- Poster
- Directed by: Caleb Emerson
- Written by: Haig Demarjian; Caleb Emerson;
- Produced by: Haig Demarjian; Caleb Emerson;
- Starring: Tim Gerstmar; Geoff Mosher; Pippi Zornoza;
- Cinematography: Jarred Alterman
- Edited by: Daniel Strange
- Music by: Christopher Beal; Paul Leary; Tony Milano; Smokey Miles; Ian Ross;
- Production company: Zombastic Productions Inc.
- Distributed by: Image Entertainment
- Release date: February 2005;
- Running time: 97 minutes
- Country: United States
- Language: English

= Die You Zombie Bastards! =

2007 film

Die You Zombie Bastards! is a 2005 American superhero comedy horror film directed by Caleb Emerson, written by Emerson and Haig Demarjian, and starring Tim Gerstmar, Geoff Mosher, and Pippi Zornoza. It is about a serial killer (Gerstmar) who must save his cannibal wife Violet (Zornoza) from zombies animated by Baron Nefarious (Mosher).

== Plot ==
Serial killer Red Toole is married to Violet. After a night of killing innocent people, Red comes home to find that Violet has given him a gift: a superhero outfit made out of human skin. Red's joy is cut short when Baron Nefarious kidnaps Violet. Red puts on his superhero outfit and sets off to rescue his wife, before she is turned into a mindless zombie.

== Cast ==
- Tim Gerstmar as Red / Coconut Head Face Man / Mother Nefarious / Thierry Toole
- Geoff Mosher as Baron Nefarious
- Pippi Zornoza as Violet
- Jamie Gillis as Stavros
- Hasil Adkins as himself

== Production ==
The film was shot in Providence, Rhode Island. Production began while Emerson was still in film school and continued after his graduation.

== Release ==
Notable Film Festival screenings include:
- Lausanne Underground Film Festival 2005 (Winner: Best Feature Film)
- Fantasia (Montreal) 2006
- Backseat Film Festival 2006 (Winner: Best Feature Film, Best Title)
- Weekend of Fear (Erlangen, DE)
- Sci-Fi-London 2006
- Rhode Island Horror Film Festival 2006 (Winner: Best Feature Film)
- Tromanale (Berlin) 2005 (Winner: Best Feature Film, Best Screenplay, Best Actor (Tim Gerstmar))

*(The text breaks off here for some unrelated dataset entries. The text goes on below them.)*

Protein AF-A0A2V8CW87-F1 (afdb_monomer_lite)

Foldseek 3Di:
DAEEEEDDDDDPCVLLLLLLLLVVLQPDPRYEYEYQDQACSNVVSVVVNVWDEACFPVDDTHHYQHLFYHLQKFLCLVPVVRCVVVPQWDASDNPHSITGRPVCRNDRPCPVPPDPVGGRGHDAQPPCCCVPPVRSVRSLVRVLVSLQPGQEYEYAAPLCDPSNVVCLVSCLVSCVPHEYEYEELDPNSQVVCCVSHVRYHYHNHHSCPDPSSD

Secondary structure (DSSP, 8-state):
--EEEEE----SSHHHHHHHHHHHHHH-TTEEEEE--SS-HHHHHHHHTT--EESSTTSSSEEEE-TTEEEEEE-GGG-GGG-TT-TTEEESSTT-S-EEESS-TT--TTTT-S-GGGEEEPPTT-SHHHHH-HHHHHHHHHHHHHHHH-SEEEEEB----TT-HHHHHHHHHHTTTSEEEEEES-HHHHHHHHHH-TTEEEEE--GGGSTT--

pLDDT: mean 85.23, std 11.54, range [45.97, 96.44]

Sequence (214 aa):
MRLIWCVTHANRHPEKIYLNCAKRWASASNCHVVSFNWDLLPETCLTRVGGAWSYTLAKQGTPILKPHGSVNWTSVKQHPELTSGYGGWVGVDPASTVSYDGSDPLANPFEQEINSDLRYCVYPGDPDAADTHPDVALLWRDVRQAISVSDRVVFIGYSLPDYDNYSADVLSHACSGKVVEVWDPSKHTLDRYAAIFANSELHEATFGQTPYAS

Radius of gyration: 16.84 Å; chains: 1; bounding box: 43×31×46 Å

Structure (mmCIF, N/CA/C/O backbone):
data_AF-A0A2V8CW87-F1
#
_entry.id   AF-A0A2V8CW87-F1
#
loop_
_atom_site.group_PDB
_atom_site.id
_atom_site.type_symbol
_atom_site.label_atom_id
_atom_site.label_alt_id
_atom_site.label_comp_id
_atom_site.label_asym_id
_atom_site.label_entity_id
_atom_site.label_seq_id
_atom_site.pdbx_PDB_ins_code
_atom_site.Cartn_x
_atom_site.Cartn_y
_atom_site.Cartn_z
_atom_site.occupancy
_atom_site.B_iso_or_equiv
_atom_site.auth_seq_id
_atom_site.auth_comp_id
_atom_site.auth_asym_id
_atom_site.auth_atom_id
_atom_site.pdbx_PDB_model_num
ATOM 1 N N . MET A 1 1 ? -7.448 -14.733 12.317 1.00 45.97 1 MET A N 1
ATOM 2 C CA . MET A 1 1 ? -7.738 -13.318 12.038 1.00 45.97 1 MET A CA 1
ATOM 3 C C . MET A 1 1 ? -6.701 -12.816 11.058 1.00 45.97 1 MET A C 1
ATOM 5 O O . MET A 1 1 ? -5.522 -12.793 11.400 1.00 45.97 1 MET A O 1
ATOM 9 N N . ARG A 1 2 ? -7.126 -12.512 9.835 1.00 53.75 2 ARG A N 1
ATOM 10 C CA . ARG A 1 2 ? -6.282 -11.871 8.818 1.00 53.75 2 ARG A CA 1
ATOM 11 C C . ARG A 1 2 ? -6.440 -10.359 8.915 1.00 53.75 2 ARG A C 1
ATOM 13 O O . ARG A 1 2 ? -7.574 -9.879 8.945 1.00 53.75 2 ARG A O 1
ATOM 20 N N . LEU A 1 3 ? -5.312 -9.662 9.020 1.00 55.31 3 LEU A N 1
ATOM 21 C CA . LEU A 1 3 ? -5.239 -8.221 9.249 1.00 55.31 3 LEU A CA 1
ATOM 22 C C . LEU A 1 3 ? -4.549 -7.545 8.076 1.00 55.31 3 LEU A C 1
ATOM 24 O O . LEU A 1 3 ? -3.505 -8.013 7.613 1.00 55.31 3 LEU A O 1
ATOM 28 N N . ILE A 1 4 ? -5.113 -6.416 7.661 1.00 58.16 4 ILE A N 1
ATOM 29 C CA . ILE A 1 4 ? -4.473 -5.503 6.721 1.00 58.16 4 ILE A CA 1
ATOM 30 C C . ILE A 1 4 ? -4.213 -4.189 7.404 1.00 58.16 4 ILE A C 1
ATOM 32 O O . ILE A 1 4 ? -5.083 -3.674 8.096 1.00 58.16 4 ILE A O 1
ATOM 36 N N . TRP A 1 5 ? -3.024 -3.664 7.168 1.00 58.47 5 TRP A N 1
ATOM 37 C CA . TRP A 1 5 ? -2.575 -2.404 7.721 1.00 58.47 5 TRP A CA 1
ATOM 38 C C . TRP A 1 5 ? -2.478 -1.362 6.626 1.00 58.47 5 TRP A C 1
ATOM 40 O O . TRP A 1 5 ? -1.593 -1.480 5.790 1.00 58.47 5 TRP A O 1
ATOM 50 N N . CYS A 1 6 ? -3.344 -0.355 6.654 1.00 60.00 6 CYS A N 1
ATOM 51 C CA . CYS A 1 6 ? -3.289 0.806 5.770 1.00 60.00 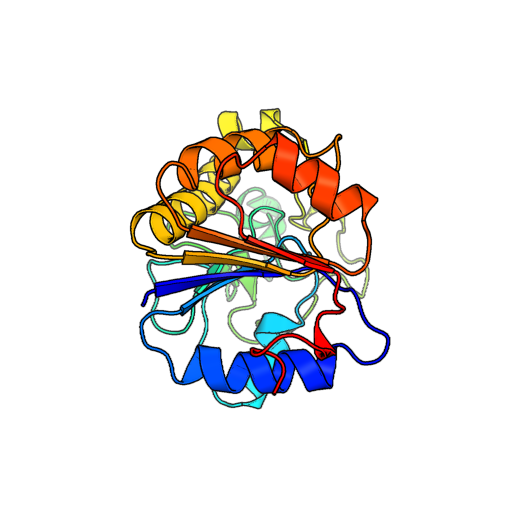6 CYS A CA 1
ATOM 52 C C . CYS A 1 6 ? -2.611 1.962 6.512 1.00 60.00 6 CYS A C 1
ATOM 54 O O . CYS A 1 6 ? -3.248 2.580 7.363 1.00 60.00 6 CYS A O 1
ATOM 56 N N . VAL A 1 7 ? -1.325 2.222 6.252 1.00 61.16 7 VAL A N 1
ATOM 57 C CA . VAL A 1 7 ? -0.505 3.084 7.129 1.00 61.16 7 VAL A CA 1
ATOM 58 C C . VAL A 1 7 ? 0.016 4.339 6.423 1.00 61.16 7 VAL A C 1
ATOM 60 O O . VAL A 1 7 ? 0.490 4.254 5.289 1.00 61.16 7 VAL A O 1
ATOM 63 N N . THR A 1 8 ? 0.000 5.483 7.123 1.00 58.28 8 THR A N 1
ATOM 64 C CA . THR A 1 8 ? 0.780 6.690 6.777 1.00 58.28 8 THR A CA 1
ATOM 65 C C . THR A 1 8 ? 1.551 7.262 7.983 1.00 58.28 8 THR A C 1
ATOM 67 O O . THR A 1 8 ? 1.360 6.852 9.133 1.00 58.28 8 THR A O 1
ATOM 70 N N . HIS A 1 9 ? 2.500 8.177 7.744 1.00 55.25 9 HIS A N 1
ATOM 71 C CA . HIS A 1 9 ? 3.290 8.800 8.818 1.00 55.25 9 HIS A CA 1
ATOM 72 C C . HIS A 1 9 ? 2.462 9.765 9.663 1.00 55.25 9 HIS A C 1
ATOM 74 O O . HIS A 1 9 ? 2.124 10.855 9.216 1.00 55.25 9 HIS A O 1
ATOM 80 N N . ALA A 1 10 ? 2.222 9.403 10.923 1.00 48.31 10 ALA A N 1
ATOM 81 C CA . ALA A 1 10 ? 1.497 10.254 11.870 1.00 48.31 10 ALA A CA 1
ATOM 82 C C . ALA A 1 10 ? 2.318 10.690 13.106 1.00 48.31 10 ALA A C 1
ATOM 84 O O . ALA A 1 10 ? 1.770 11.351 13.982 1.00 48.31 10 ALA A O 1
ATOM 85 N N . ASN A 1 11 ? 3.610 10.330 13.237 1.00 50.12 11 ASN A N 1
ATOM 86 C CA . ASN A 1 11 ? 4.353 10.495 14.504 1.00 50.12 11 ASN A CA 1
ATOM 87 C C . ASN A 1 11 ? 5.777 11.056 14.375 1.00 50.12 11 ASN A C 1
ATOM 89 O O . ASN A 1 11 ? 6.457 10.835 13.381 1.00 50.12 11 ASN A O 1
ATOM 93 N N . ARG A 1 12 ? 6.259 11.690 15.462 1.00 48.47 12 ARG A N 1
ATOM 94 C CA . ARG A 1 12 ? 7.635 12.222 15.620 1.00 48.47 12 ARG A CA 1
ATOM 95 C C . ARG A 1 12 ? 8.731 11.150 15.754 1.00 48.47 12 ARG A C 1
ATOM 97 O O . ARG A 1 12 ? 9.893 11.450 15.514 1.00 48.47 12 ARG A O 1
ATOM 104 N N . HIS A 1 13 ? 8.376 9.917 16.132 1.00 55.97 13 HIS A N 1
ATOM 105 C CA . HIS A 1 13 ? 9.297 8.771 16.231 1.00 55.97 13 HIS A CA 1
ATOM 106 C C . HIS A 1 13 ? 8.716 7.538 15.522 1.00 55.97 13 HIS A C 1
ATOM 108 O O . HIS A 1 13 ? 8.435 6.527 16.174 1.00 55.97 13 HIS A O 1
ATOM 114 N N . PRO A 1 14 ? 8.473 7.622 14.204 1.00 67.94 14 PRO A N 1
ATOM 115 C CA . PRO A 1 14 ? 7.728 6.596 13.485 1.00 67.94 14 PRO A CA 1
ATOM 116 C C . PRO A 1 14 ? 8.469 5.253 13.526 1.00 67.94 14 PRO A C 1
ATOM 118 O O . PRO A 1 14 ? 7.857 4.219 13.767 1.00 67.94 14 PRO A O 1
ATOM 121 N N . GLU A 1 15 ? 9.799 5.257 13.449 1.00 75.12 15 GLU A N 1
ATOM 122 C CA . GLU A 1 15 ? 10.588 4.028 13.347 1.00 75.12 15 GLU A CA 1
ATOM 123 C C . GLU A 1 15 ? 10.398 3.046 14.517 1.00 75.12 15 GLU A C 1
ATOM 125 O O . GLU A 1 15 ? 10.216 1.854 14.288 1.00 75.12 15 GLU A O 1
ATOM 130 N N . LYS A 1 16 ? 10.365 3.509 15.777 1.00 81.88 16 LYS A N 1
ATOM 131 C CA . LYS A 1 16 ? 10.176 2.606 16.931 1.00 81.88 16 LYS A CA 1
ATOM 132 C C . LYS A 1 16 ? 8.820 1.893 16.882 1.00 81.88 16 LYS A C 1
ATOM 134 O O . LYS A 1 16 ? 8.731 0.712 17.210 1.00 81.88 16 LYS A O 1
ATOM 139 N N . ILE A 1 17 ? 7.779 2.615 16.473 1.00 84.56 17 ILE A N 1
ATOM 140 C CA . ILE A 1 17 ? 6.416 2.086 16.355 1.00 84.56 17 ILE A CA 1
ATOM 141 C C . ILE A 1 17 ? 6.355 1.065 15.218 1.00 84.56 17 ILE A C 1
ATOM 143 O O . ILE A 1 17 ? 5.880 -0.053 15.419 1.00 84.56 17 ILE A O 1
ATOM 147 N N . TYR A 1 18 ? 6.907 1.408 14.053 1.00 86.81 18 TYR A N 1
ATOM 148 C CA . TYR A 1 18 ? 6.951 0.503 12.906 1.00 86.81 18 TYR A CA 1
ATOM 149 C C . TYR A 1 18 ? 7.813 -0.737 13.175 1.00 86.81 18 TYR A C 1
ATOM 151 O O . TYR A 1 18 ? 7.439 -1.821 12.746 1.00 86.81 18 TYR A O 1
ATOM 159 N N . LEU A 1 19 ? 8.901 -0.636 13.947 1.00 89.69 19 LEU A N 1
ATOM 160 C CA . LEU A 1 19 ? 9.693 -1.797 14.373 1.00 89.69 19 LEU A CA 1
ATOM 161 C C . LEU A 1 19 ? 8.881 -2.783 15.223 1.00 89.69 19 LEU A C 1
ATOM 163 O O . LEU A 1 19 ? 9.030 -3.994 15.070 1.00 89.69 19 LEU A O 1
ATOM 167 N N . ASN A 1 20 ? 8.019 -2.294 16.116 1.00 87.75 20 ASN A N 1
ATOM 168 C CA . ASN A 1 20 ? 7.136 -3.166 16.893 1.00 87.75 20 ASN A CA 1
ATOM 169 C C . ASN A 1 20 ? 6.063 -3.815 16.012 1.00 87.75 20 ASN A C 1
ATOM 171 O O . ASN A 1 20 ? 5.819 -5.017 16.133 1.00 87.75 20 ASN A O 1
ATOM 175 N N . CYS A 1 21 ? 5.497 -3.061 15.068 1.00 88.31 21 CYS A N 1
ATOM 176 C CA . CYS A 1 21 ? 4.557 -3.604 14.090 1.00 88.31 21 CYS A CA 1
ATOM 177 C C . CYS A 1 21 ? 5.226 -4.671 13.209 1.00 88.31 21 CYS A C 1
ATOM 179 O O . CYS A 1 21 ? 4.683 -5.760 13.048 1.00 88.31 21 CYS A O 1
ATOM 181 N N . ALA A 1 22 ? 6.450 -4.420 12.741 1.00 90.75 22 ALA A N 1
ATOM 182 C CA . ALA A 1 22 ? 7.222 -5.337 11.910 1.00 90.75 22 ALA A CA 1
ATOM 183 C C . ALA A 1 22 ? 7.481 -6.686 12.588 1.00 90.75 22 ALA A C 1
ATOM 185 O O . ALA A 1 22 ? 7.369 -7.720 11.934 1.00 90.75 22 ALA A O 1
ATOM 186 N N . LYS A 1 23 ? 7.741 -6.718 13.904 1.00 90.25 23 LYS A N 1
ATOM 187 C CA . LYS A 1 23 ? 7.847 -7.986 14.656 1.00 90.25 23 LYS A CA 1
ATOM 188 C C . LYS A 1 23 ? 6.562 -8.813 14.568 1.00 90.25 23 LYS A C 1
ATOM 190 O O . LYS A 1 23 ? 6.617 -10.039 14.464 1.00 90.25 23 LYS A O 1
ATOM 195 N N . ARG A 1 24 ? 5.399 -8.155 14.605 1.00 88.00 24 ARG A N 1
ATOM 196 C CA . ARG A 1 24 ? 4.091 -8.814 14.472 1.00 88.00 24 ARG A CA 1
ATOM 197 C C . ARG A 1 24 ? 3.843 -9.258 13.036 1.00 88.00 24 ARG A C 1
ATOM 199 O O . ARG A 1 24 ? 3.445 -10.394 12.818 1.00 88.00 24 ARG A O 1
ATOM 206 N N . TRP A 1 25 ? 4.127 -8.396 12.066 1.00 89.69 25 TRP A N 1
ATOM 207 C CA . TRP A 1 25 ? 3.991 -8.704 10.644 1.00 89.69 25 TRP A CA 1
ATOM 208 C C . TRP A 1 25 ? 4.849 -9.904 10.223 1.00 89.69 25 TRP A C 1
ATOM 210 O O . TRP A 1 25 ? 4.347 -10.796 9.548 1.00 89.69 25 TRP A O 1
ATOM 220 N N . ALA A 1 26 ? 6.101 -9.968 10.688 1.00 88.75 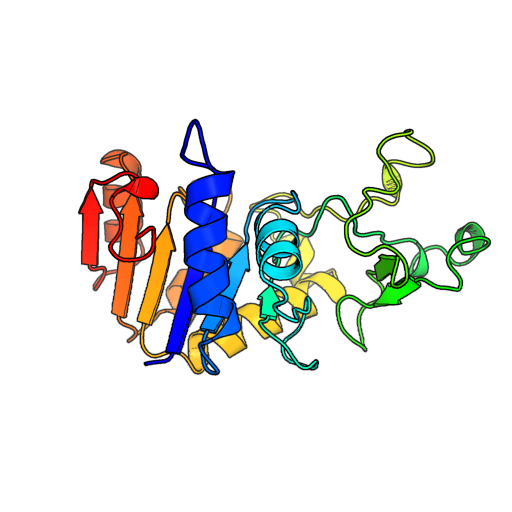26 ALA A N 1
ATOM 221 C CA . ALA A 1 26 ? 7.030 -11.057 10.386 1.00 88.75 26 ALA A CA 1
ATOM 222 C C . ALA A 1 26 ? 6.637 -12.397 11.035 1.00 88.75 26 ALA A C 1
ATOM 224 O O . ALA A 1 26 ? 6.965 -13.457 10.509 1.00 88.75 26 ALA A O 1
ATOM 225 N N . SER A 1 27 ? 5.954 -12.366 12.185 1.00 83.31 27 SER A N 1
ATOM 226 C CA . SER A 1 27 ? 5.533 -13.576 12.910 1.00 83.31 27 SER A CA 1
ATOM 227 C C . SER A 1 27 ? 4.130 -14.062 12.536 1.00 83.31 27 SER A C 1
ATOM 229 O O . SER A 1 27 ? 3.799 -15.226 12.765 1.00 83.31 27 SER A O 1
ATOM 231 N N . ALA A 1 28 ? 3.298 -13.202 11.947 1.00 76.88 28 ALA A N 1
ATOM 232 C CA . ALA A 1 28 ? 1.937 -13.531 11.558 1.00 76.88 28 ALA A CA 1
ATOM 233 C C . ALA A 1 28 ? 1.875 -14.015 10.102 1.00 76.88 28 ALA A C 1
ATOM 235 O O . ALA A 1 28 ? 1.960 -13.226 9.166 1.00 76.88 28 ALA A O 1
ATOM 236 N N . SER A 1 29 ? 1.578 -15.300 9.900 1.00 68.25 29 SER A N 1
ATOM 237 C CA . SER A 1 29 ? 1.389 -15.921 8.573 1.00 68.25 29 SER A CA 1
ATOM 238 C C . SER A 1 29 ? 0.180 -15.407 7.770 1.00 68.25 29 SER A C 1
ATOM 240 O O . SER A 1 29 ? -0.126 -15.928 6.705 1.00 68.25 29 SER A O 1
ATOM 242 N N . ASN A 1 30 ? -0.545 -14.420 8.296 1.00 72.94 30 ASN A N 1
ATOM 243 C CA . ASN A 1 30 ? -1.838 -13.946 7.803 1.00 72.94 30 ASN A CA 1
ATOM 244 C C . ASN A 1 30 ? -1.945 -12.408 7.856 1.00 72.94 30 ASN A C 1
ATOM 246 O O . ASN A 1 30 ? -3.044 -11.864 7.982 1.00 72.94 30 ASN A O 1
ATOM 250 N N . CYS A 1 31 ? -0.808 -11.709 7.836 1.00 84.75 31 CYS A N 1
ATOM 251 C CA . CYS A 1 31 ? -0.759 -10.254 7.864 1.00 84.75 31 CYS A CA 1
ATOM 252 C C . CYS A 1 31 ? -0.315 -9.716 6.504 1.00 84.75 31 CYS A C 1
ATOM 254 O O . CYS A 1 31 ? 0.757 -10.073 6.017 1.00 84.75 31 CYS A O 1
ATOM 256 N N . HIS A 1 32 ? -1.120 -8.830 5.927 1.00 91.75 32 HIS A N 1
ATOM 257 C CA . HIS A 1 32 ? -0.734 -8.051 4.756 1.00 91.75 32 HIS A CA 1
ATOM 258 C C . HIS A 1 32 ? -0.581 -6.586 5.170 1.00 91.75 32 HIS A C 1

The film was released on DVD on January 16, 2007.

== Reception ==
Bill Gibron of Pop Matters wrote that the film "is so expertly realized, so perfectly set within its own insular world that it's not long before you forget all the movie type muck-ups and simply enjoy the entertainment being offered." Bloody Disgusting rated the film 4/5 stars and wrote, "I for one have never been so shocked, disgusted, and strangely turned on by a film in all my life." Steve Barton of Dread Central rated it 3/5 stars and called it an absurd film similar to Troma's golden age of gratuitous violence and nudity. Michael Ferraro of Film Threat rated it 2.5/5 stars and called it an unfocused film similar to a sub-par Troma release. David Cornelius of DVD Talk rated it 1/5 stars and called it a Troma-inspired film that is an unwatchable mess. Writing in Zombie Movies: The Ultimate Guide, Glenn Kay called it "a rotten lowball effort" whose gags are "juvenile and tasteless". Peter Dendle, who wrote The Zombie Movie Encyclopedia, Volume 2, called it "ultra-camp shlock in the Troma tradition".